Form 8-K

 

 

UNITED STATES

SECURITIES AND EXCHANGE COMMISSION

WASHINGTON, D.C. 20549

 

 

FORM 8-K

 

 

CURRENT REPORT

Pursuant to Section 13 or 15(d) of

the Securities Exchange Act of 1934

Date of Report (date of earliest event reported): December 4, 2012

 

 

ConocoPhillips

(Exact name of registrant as specified in its charter)

 

 

 

Delaware   001-32395   01-0562944

(State or other jurisdiction

of incorporation)

 

(Commission

File Number)

 

(IRS Employer

Identification No.)

600 North Dairy Ashford

Houston, Texas

  77079
(Address of principal executive offices)   (Zip Code)

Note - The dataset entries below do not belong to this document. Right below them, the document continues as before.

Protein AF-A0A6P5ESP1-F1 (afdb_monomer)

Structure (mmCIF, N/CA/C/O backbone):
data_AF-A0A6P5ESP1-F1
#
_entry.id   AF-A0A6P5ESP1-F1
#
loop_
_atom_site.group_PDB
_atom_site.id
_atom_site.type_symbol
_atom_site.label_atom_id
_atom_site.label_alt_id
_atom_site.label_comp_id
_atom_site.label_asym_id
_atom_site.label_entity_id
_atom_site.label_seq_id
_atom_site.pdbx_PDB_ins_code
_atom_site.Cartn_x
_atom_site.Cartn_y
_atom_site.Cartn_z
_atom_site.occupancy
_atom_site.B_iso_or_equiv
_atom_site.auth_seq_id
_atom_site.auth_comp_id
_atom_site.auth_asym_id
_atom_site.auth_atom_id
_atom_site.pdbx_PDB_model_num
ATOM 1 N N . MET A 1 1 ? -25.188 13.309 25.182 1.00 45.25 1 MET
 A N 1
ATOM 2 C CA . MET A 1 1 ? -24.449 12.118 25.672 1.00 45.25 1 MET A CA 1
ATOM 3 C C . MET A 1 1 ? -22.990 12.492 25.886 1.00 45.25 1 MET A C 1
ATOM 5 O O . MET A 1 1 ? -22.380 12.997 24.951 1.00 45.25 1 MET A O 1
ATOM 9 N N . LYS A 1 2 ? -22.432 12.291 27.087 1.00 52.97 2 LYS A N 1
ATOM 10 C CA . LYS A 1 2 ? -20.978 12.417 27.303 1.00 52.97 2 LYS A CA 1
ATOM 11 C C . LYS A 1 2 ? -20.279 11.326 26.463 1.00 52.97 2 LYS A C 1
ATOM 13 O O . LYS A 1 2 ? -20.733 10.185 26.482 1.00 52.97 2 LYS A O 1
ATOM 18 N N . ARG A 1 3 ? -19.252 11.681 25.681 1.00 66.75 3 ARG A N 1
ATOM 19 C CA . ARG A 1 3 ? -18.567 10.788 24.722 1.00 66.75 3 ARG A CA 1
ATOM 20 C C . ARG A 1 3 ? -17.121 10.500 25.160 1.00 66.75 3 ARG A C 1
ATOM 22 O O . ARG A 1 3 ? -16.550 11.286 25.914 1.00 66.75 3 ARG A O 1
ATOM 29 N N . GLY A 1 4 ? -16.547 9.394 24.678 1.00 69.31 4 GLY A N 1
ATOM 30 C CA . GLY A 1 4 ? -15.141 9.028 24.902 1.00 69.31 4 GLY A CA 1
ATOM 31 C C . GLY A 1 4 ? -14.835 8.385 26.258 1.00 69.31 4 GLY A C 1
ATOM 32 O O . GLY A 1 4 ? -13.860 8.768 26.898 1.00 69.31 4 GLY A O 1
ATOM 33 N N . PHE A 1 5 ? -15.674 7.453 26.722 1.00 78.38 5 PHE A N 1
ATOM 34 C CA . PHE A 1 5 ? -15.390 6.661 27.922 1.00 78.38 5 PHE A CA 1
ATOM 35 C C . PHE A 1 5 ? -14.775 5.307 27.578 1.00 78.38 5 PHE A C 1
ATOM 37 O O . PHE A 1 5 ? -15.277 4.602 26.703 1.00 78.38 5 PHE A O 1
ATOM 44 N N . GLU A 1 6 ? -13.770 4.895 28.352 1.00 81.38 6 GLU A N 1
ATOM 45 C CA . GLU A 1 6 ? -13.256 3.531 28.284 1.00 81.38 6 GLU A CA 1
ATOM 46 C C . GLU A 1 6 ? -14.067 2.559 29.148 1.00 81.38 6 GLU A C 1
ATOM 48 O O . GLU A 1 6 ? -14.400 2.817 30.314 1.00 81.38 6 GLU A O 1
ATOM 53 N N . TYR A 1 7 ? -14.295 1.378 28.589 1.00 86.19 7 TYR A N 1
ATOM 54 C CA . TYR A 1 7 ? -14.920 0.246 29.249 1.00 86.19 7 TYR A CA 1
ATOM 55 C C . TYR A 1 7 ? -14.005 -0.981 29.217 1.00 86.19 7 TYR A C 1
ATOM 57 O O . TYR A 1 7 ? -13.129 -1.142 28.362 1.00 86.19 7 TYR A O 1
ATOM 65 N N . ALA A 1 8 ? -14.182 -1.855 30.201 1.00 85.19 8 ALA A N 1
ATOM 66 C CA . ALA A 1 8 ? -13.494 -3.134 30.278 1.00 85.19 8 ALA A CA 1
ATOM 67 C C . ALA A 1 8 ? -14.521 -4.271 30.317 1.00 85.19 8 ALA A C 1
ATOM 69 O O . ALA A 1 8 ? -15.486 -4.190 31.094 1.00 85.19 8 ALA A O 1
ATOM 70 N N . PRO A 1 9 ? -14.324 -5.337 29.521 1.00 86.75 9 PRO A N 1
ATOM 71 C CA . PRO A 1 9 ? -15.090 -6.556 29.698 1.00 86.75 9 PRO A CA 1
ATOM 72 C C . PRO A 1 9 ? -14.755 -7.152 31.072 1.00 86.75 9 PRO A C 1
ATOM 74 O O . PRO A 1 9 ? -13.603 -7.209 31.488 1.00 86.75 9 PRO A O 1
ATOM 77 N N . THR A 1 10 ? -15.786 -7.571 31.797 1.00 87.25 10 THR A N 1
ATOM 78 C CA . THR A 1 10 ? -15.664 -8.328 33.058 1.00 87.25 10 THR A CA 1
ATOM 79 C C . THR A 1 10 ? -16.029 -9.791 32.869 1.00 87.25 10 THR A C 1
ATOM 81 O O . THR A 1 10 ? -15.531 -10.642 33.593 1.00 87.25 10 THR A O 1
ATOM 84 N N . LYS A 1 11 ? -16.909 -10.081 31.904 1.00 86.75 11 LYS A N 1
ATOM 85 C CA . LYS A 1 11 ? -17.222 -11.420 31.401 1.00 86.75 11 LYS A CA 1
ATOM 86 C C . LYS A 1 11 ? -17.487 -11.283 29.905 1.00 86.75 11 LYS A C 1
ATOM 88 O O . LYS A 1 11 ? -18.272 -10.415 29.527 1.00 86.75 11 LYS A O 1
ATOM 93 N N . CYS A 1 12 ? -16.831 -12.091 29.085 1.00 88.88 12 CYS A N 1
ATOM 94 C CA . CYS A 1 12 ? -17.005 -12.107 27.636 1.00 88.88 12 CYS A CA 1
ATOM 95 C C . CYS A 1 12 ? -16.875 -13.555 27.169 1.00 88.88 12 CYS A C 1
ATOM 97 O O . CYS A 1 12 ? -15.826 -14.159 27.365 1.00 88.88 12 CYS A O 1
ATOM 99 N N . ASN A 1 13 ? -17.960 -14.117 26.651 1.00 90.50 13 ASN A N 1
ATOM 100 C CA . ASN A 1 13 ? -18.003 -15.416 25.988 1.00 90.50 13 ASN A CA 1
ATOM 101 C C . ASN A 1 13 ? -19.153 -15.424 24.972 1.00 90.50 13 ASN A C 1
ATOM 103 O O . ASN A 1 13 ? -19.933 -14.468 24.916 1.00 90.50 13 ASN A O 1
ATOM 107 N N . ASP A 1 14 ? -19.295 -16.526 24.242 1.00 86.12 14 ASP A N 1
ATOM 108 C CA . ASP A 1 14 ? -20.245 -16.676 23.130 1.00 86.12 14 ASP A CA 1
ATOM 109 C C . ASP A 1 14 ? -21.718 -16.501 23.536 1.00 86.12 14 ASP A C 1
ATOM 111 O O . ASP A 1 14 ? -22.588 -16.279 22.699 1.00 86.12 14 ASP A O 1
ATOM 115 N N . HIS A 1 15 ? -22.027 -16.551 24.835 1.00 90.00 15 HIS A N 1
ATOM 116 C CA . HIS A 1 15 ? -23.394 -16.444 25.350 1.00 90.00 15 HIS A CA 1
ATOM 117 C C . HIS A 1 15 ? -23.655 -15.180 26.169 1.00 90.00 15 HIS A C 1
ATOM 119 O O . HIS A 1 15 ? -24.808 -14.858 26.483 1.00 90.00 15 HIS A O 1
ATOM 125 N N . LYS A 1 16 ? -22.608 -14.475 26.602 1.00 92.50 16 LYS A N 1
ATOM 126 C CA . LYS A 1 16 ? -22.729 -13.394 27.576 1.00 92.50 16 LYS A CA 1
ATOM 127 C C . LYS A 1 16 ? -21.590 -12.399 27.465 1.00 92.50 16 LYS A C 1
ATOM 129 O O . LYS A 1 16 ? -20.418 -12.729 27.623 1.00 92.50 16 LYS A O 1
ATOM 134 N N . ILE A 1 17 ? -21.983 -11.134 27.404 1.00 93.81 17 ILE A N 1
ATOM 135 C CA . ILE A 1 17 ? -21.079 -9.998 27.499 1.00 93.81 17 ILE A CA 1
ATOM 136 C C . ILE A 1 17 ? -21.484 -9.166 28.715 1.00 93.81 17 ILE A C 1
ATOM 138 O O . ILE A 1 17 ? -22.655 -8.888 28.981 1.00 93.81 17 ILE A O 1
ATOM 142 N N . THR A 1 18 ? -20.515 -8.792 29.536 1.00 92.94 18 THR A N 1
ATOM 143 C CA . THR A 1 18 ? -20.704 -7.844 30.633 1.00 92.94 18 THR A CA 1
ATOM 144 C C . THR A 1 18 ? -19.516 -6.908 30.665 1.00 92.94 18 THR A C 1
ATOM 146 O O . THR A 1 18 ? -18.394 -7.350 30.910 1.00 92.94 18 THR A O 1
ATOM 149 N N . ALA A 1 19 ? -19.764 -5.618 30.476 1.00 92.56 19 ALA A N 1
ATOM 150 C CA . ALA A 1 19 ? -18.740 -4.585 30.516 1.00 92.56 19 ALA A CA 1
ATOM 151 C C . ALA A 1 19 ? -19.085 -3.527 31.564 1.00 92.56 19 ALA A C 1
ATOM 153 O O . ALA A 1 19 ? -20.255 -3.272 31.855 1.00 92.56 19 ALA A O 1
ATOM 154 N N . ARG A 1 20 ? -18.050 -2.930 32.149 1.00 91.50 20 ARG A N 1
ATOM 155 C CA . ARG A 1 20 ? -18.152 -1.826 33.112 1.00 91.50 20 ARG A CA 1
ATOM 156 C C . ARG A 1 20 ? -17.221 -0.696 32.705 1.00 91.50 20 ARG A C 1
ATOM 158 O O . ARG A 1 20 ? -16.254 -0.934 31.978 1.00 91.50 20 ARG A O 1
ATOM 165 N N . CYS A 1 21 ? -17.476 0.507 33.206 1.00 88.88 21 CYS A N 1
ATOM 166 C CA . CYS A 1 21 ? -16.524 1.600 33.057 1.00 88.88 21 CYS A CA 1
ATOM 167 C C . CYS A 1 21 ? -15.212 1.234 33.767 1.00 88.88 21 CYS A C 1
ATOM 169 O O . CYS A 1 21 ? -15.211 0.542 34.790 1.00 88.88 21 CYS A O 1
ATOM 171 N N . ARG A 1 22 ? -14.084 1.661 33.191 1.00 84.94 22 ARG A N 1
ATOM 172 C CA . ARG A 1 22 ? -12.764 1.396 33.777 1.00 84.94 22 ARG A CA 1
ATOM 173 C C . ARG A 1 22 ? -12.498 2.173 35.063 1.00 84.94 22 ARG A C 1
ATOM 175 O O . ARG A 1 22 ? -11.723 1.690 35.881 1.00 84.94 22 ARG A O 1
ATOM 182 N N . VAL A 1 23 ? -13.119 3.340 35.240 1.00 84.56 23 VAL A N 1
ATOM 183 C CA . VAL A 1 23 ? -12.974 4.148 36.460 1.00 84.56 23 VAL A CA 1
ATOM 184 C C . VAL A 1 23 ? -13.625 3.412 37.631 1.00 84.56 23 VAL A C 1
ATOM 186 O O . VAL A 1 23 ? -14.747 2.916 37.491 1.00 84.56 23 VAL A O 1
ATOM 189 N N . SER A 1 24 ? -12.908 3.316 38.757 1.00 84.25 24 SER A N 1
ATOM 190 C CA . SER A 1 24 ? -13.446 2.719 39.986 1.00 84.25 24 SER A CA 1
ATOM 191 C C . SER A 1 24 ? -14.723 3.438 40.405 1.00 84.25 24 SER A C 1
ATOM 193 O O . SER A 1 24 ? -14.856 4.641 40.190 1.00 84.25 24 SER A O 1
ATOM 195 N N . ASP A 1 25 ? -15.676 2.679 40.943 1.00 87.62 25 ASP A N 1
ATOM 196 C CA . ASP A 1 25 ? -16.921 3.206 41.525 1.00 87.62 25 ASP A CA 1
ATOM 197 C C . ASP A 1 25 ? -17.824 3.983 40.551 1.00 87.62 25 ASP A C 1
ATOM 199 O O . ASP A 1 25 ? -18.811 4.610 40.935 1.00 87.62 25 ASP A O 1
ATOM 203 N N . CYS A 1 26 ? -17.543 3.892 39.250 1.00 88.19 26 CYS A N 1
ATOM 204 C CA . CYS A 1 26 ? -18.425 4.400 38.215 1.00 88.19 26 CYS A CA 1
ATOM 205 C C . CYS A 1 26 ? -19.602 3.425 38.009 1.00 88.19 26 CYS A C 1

Registrant’s telephone number, including area code: (281) 293-1000

 

 

Check the appropriate box below if the Form 8-K filing is intended to simultaneously satisfy the filing obligation of the registrant under any of the following provisions:

 

¨ Written communications pursuant to Rule 425 under the Securities Act (17 CFR 230.425)

 

¨ Soliciting material pursuant to Rule 14a-12 under the Exchange Act (17 CFR 240.14a-12)

 

¨ Pre-commencement communications pursuant to Rule 14d-2(b) under the Exchange Act (17 CFR 240.14d-2(b))

 

¨ Pre-commencement communications pursuant to Rule 13e-4(c) under the Exchange Act (17 CFR 240.13e-4(c))

 

 

 


Item 8.01 Other Events.

On December 4, 2012, ConocoPhillips Company (“CPCo”), a Delaware corporation and wholly owned subsidiary of ConocoPhillips, a Delaware corporation (“ConocoPhillips”), entered into a Terms Agreement (including the provisions of the Underwriting Agreement incorporated by reference in the Terms Agreement), dated December 4, 2012 (the “Terms Agreement”), among CPCo, ConocoPhillips and the several Underwriters named in Schedule A to the Terms Agreement, relating to the underwritten public offering by CPCo of $1,000,000,000 aggregate principal amount of its 1.05% Notes due 2017 (the “2017 Notes”) and $1,000,000,000 aggregate principal amount of its 2.40% Notes due 2022 (the “2022 Notes” and, together with the 2017 Notes, the “Notes”), in each case fully and unconditionally guaranteed by ConocoPhillips, to be issued pursuant to the Indenture, dated as of December 7, 2012 (the “Indenture”), among CPCo, as issuer, ConocoPhillips, as guarantor, and The Bank of New York Mellon Trust Company, N.A., as trustee. The terms of the Notes are further described in the prospectus supplement of ConocoPhillips and CPCo dated December 4, 2012, together with the related prospectus dated December 4, 2012, as filed with the Securities and Exchange Commission under Rule 424(b)(2) of the Securities Act of 1933 on December 5, 2012, which description is incorporated herein by reference.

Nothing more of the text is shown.